(Saved data entries)
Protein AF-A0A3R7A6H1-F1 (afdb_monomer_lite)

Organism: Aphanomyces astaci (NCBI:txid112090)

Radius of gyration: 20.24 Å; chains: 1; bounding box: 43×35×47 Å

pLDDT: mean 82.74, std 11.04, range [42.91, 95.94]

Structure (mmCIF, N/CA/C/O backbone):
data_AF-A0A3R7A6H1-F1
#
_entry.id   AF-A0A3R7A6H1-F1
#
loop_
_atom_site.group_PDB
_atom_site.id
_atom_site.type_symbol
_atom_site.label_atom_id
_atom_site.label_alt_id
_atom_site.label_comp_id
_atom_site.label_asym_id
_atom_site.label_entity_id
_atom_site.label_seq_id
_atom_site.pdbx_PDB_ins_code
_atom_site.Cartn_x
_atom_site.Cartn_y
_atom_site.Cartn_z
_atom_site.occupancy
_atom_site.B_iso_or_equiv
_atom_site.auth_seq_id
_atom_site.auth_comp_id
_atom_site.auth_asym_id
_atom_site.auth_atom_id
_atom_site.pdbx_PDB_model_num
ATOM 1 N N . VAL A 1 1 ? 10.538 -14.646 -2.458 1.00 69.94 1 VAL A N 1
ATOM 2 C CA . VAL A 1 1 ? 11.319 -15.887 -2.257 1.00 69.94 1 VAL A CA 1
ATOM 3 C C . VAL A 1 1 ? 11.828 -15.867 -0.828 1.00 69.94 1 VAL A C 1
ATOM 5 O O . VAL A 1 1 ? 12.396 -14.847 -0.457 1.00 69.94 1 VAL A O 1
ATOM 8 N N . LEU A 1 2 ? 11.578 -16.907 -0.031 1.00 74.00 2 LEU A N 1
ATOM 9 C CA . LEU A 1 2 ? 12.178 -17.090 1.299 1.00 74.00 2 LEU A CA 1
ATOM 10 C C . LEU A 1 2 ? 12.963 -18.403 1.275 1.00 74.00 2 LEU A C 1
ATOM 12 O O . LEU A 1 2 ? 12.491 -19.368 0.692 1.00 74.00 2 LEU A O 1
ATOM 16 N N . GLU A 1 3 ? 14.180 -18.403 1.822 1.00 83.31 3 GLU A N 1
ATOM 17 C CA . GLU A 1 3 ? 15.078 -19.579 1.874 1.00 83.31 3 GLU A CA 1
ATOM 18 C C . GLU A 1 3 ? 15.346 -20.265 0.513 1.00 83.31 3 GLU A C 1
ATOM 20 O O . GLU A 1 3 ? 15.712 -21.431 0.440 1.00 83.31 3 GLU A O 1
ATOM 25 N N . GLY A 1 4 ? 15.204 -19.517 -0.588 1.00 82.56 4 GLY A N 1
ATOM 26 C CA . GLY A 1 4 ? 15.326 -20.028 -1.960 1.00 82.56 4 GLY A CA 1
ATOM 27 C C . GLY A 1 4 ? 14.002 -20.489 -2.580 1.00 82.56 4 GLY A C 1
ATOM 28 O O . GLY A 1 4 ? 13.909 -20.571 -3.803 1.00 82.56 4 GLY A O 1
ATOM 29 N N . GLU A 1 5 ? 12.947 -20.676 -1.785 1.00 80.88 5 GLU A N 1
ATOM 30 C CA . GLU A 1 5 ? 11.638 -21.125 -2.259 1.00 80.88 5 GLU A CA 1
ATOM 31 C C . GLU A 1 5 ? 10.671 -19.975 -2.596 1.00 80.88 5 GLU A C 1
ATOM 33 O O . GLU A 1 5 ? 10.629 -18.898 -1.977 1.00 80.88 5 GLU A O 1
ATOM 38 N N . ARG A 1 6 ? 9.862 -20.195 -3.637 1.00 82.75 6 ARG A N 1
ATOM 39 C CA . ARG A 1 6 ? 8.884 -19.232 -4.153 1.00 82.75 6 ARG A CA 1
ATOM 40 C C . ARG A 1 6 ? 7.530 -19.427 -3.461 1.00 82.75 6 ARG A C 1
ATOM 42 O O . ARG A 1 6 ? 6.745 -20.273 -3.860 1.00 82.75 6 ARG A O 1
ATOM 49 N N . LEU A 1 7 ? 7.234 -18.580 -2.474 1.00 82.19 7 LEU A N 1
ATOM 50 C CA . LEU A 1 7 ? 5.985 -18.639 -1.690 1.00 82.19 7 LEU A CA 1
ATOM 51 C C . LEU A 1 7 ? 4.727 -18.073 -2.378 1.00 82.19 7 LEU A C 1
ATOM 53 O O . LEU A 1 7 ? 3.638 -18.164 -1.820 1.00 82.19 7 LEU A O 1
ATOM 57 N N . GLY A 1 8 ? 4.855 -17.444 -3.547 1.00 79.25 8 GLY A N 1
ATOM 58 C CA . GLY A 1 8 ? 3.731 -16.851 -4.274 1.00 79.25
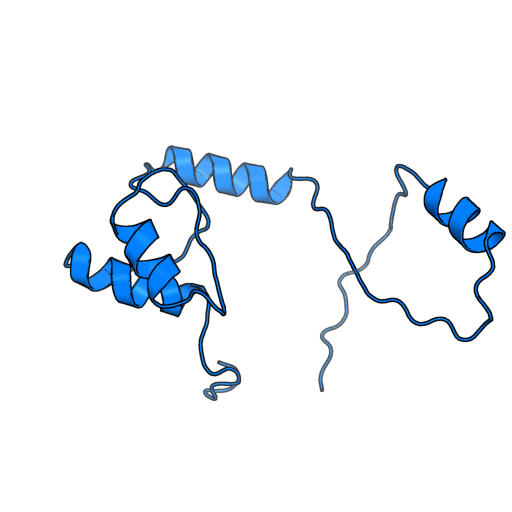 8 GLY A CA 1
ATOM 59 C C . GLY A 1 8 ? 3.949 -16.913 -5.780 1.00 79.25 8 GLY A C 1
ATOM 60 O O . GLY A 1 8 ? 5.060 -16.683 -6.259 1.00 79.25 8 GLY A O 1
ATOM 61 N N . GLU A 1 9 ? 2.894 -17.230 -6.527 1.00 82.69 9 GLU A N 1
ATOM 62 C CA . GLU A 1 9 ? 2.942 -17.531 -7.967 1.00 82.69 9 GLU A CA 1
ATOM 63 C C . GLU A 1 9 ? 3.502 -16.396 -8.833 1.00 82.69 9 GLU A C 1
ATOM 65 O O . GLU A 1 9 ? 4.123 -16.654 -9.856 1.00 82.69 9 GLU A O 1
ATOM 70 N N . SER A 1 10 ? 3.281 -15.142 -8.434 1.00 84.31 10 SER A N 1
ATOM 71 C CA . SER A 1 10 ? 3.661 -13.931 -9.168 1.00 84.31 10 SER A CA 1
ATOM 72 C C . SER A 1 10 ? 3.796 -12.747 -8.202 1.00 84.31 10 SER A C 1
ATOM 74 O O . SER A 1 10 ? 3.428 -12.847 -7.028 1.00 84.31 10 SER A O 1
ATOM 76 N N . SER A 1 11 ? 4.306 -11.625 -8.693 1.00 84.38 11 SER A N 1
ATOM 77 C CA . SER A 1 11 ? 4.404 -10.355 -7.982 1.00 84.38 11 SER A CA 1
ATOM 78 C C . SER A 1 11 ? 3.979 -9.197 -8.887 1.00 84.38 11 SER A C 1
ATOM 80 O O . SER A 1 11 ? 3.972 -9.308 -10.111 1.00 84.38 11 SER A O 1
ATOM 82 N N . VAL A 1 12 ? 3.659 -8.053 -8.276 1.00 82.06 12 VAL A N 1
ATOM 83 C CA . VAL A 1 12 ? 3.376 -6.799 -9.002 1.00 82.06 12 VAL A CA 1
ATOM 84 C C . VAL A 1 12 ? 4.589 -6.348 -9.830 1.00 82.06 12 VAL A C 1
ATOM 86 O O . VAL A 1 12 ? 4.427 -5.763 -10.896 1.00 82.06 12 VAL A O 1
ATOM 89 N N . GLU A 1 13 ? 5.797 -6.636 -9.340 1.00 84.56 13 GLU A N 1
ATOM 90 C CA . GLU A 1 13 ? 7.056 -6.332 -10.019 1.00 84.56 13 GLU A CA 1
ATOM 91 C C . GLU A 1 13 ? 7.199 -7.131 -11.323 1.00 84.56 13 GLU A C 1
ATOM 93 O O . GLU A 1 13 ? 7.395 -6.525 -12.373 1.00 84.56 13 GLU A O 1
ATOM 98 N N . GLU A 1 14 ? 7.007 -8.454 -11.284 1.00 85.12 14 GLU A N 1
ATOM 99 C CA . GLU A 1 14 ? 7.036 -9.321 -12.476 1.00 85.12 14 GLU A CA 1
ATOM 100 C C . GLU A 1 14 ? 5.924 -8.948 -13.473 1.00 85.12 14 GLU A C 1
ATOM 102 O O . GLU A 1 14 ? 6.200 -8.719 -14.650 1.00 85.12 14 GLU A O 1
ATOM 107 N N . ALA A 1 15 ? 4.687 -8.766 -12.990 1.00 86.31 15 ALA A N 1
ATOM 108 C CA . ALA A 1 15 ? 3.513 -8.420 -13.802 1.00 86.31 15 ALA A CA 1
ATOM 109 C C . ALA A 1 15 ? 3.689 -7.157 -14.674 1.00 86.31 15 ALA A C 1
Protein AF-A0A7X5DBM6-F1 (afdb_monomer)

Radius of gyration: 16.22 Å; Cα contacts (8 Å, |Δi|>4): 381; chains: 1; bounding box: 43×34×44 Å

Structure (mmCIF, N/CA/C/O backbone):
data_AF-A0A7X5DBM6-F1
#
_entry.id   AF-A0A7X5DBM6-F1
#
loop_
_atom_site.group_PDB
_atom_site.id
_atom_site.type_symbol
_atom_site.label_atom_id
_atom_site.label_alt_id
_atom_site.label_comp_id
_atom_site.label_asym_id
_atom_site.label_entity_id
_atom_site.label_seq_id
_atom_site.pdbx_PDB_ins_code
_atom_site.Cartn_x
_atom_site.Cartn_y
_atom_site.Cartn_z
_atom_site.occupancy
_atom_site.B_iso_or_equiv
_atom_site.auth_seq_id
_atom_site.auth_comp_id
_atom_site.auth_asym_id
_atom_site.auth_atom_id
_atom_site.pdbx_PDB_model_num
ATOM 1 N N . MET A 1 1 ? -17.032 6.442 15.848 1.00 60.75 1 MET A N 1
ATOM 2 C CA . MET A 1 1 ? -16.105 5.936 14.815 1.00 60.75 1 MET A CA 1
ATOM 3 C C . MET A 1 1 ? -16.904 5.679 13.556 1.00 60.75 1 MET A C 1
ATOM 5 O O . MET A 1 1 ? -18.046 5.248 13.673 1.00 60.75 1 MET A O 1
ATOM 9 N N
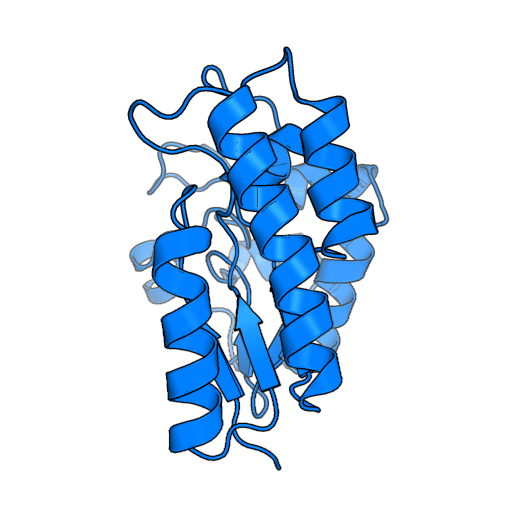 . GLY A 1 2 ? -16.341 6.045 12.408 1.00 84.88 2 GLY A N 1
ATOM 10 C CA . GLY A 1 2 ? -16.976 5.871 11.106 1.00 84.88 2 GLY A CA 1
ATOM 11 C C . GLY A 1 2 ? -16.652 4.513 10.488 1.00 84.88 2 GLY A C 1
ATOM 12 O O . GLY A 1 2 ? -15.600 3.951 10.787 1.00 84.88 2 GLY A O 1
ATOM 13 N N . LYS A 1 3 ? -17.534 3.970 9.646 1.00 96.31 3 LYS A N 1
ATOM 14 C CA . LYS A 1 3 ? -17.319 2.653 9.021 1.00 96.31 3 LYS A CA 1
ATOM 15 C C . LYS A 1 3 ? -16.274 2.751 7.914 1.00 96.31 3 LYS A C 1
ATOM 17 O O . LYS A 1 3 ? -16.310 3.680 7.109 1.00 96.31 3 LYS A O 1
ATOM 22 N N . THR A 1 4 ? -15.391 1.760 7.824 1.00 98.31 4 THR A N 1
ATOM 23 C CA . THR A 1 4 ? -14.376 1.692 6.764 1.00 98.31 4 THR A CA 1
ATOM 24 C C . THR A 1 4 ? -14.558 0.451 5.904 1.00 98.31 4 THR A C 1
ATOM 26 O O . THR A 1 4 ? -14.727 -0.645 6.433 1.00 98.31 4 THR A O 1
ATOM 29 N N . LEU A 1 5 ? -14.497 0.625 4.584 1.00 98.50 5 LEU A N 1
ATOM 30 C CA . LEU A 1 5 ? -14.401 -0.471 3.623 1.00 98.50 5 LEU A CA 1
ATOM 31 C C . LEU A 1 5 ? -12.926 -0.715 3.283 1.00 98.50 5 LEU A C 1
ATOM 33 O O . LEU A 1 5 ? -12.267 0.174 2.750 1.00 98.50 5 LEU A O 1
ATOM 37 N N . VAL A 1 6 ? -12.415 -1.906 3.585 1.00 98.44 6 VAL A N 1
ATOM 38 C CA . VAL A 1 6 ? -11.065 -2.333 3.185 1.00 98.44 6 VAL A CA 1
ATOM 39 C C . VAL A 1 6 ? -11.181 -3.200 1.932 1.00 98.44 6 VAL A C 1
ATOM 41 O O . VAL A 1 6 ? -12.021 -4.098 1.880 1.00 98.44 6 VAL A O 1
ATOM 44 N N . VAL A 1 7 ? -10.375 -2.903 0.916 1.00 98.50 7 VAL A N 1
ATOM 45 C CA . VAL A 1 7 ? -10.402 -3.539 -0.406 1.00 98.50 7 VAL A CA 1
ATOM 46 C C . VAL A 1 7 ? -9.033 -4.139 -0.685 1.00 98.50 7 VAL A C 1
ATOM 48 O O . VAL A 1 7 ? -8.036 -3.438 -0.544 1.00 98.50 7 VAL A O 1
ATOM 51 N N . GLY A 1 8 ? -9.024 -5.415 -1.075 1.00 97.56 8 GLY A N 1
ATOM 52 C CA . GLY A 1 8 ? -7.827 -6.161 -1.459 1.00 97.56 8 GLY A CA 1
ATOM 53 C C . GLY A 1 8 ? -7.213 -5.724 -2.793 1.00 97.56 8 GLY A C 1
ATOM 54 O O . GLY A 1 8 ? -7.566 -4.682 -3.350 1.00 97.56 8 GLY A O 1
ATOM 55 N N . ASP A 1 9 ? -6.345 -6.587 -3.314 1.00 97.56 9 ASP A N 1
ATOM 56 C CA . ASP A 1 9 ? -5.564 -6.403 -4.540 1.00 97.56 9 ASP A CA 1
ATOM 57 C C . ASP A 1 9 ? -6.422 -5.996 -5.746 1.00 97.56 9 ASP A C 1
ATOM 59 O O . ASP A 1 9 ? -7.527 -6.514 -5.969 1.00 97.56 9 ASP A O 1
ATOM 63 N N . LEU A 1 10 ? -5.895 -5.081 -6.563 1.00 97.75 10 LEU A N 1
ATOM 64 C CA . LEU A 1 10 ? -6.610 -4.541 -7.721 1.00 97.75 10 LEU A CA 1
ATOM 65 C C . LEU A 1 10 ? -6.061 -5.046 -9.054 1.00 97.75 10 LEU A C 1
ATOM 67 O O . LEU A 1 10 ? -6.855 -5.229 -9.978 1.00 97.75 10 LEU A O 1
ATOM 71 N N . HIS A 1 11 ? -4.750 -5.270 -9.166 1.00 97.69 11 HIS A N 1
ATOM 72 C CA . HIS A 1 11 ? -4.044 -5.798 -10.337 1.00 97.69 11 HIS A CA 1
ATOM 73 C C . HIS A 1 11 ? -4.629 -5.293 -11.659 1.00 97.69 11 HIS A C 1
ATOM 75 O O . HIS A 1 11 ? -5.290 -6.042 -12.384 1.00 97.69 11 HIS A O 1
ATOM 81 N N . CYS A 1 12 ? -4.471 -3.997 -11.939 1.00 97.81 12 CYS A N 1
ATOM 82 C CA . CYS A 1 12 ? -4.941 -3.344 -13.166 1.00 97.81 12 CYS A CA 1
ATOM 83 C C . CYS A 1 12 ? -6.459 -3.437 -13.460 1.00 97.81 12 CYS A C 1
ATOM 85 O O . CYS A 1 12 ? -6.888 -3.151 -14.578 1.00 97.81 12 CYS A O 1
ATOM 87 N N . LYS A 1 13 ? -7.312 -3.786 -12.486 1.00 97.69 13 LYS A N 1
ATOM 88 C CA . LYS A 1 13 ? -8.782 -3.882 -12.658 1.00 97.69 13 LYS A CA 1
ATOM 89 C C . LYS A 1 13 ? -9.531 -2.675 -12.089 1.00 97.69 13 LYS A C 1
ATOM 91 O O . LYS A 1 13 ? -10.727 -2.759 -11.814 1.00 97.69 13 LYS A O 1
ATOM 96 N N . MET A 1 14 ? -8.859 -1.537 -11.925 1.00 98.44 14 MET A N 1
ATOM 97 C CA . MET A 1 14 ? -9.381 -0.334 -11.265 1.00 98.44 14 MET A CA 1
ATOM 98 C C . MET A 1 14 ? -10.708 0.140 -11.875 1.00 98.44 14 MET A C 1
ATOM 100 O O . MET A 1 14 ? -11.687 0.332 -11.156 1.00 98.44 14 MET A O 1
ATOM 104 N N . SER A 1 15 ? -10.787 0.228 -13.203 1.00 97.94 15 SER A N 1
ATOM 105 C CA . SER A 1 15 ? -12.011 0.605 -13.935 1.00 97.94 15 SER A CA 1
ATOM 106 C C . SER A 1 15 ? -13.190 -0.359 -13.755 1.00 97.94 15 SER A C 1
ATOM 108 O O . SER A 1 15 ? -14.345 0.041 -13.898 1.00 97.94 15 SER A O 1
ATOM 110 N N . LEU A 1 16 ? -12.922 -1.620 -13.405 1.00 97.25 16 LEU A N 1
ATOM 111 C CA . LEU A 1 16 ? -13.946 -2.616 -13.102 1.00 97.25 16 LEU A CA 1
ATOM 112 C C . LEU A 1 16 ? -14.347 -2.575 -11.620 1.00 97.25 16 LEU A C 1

**EXERCISE**: Copy every line of the records above that holds the word "bounding".

**FINAL ANSWER**:
Radius of gyration: 20.24 Å; chains: 1; bounding box: 43×35×47 Å
Radius of gyration: 16.22 Å; Cα contacts (8 Å, |Δi|>4): 381; chains: 1; bounding box: 43×34×44 Å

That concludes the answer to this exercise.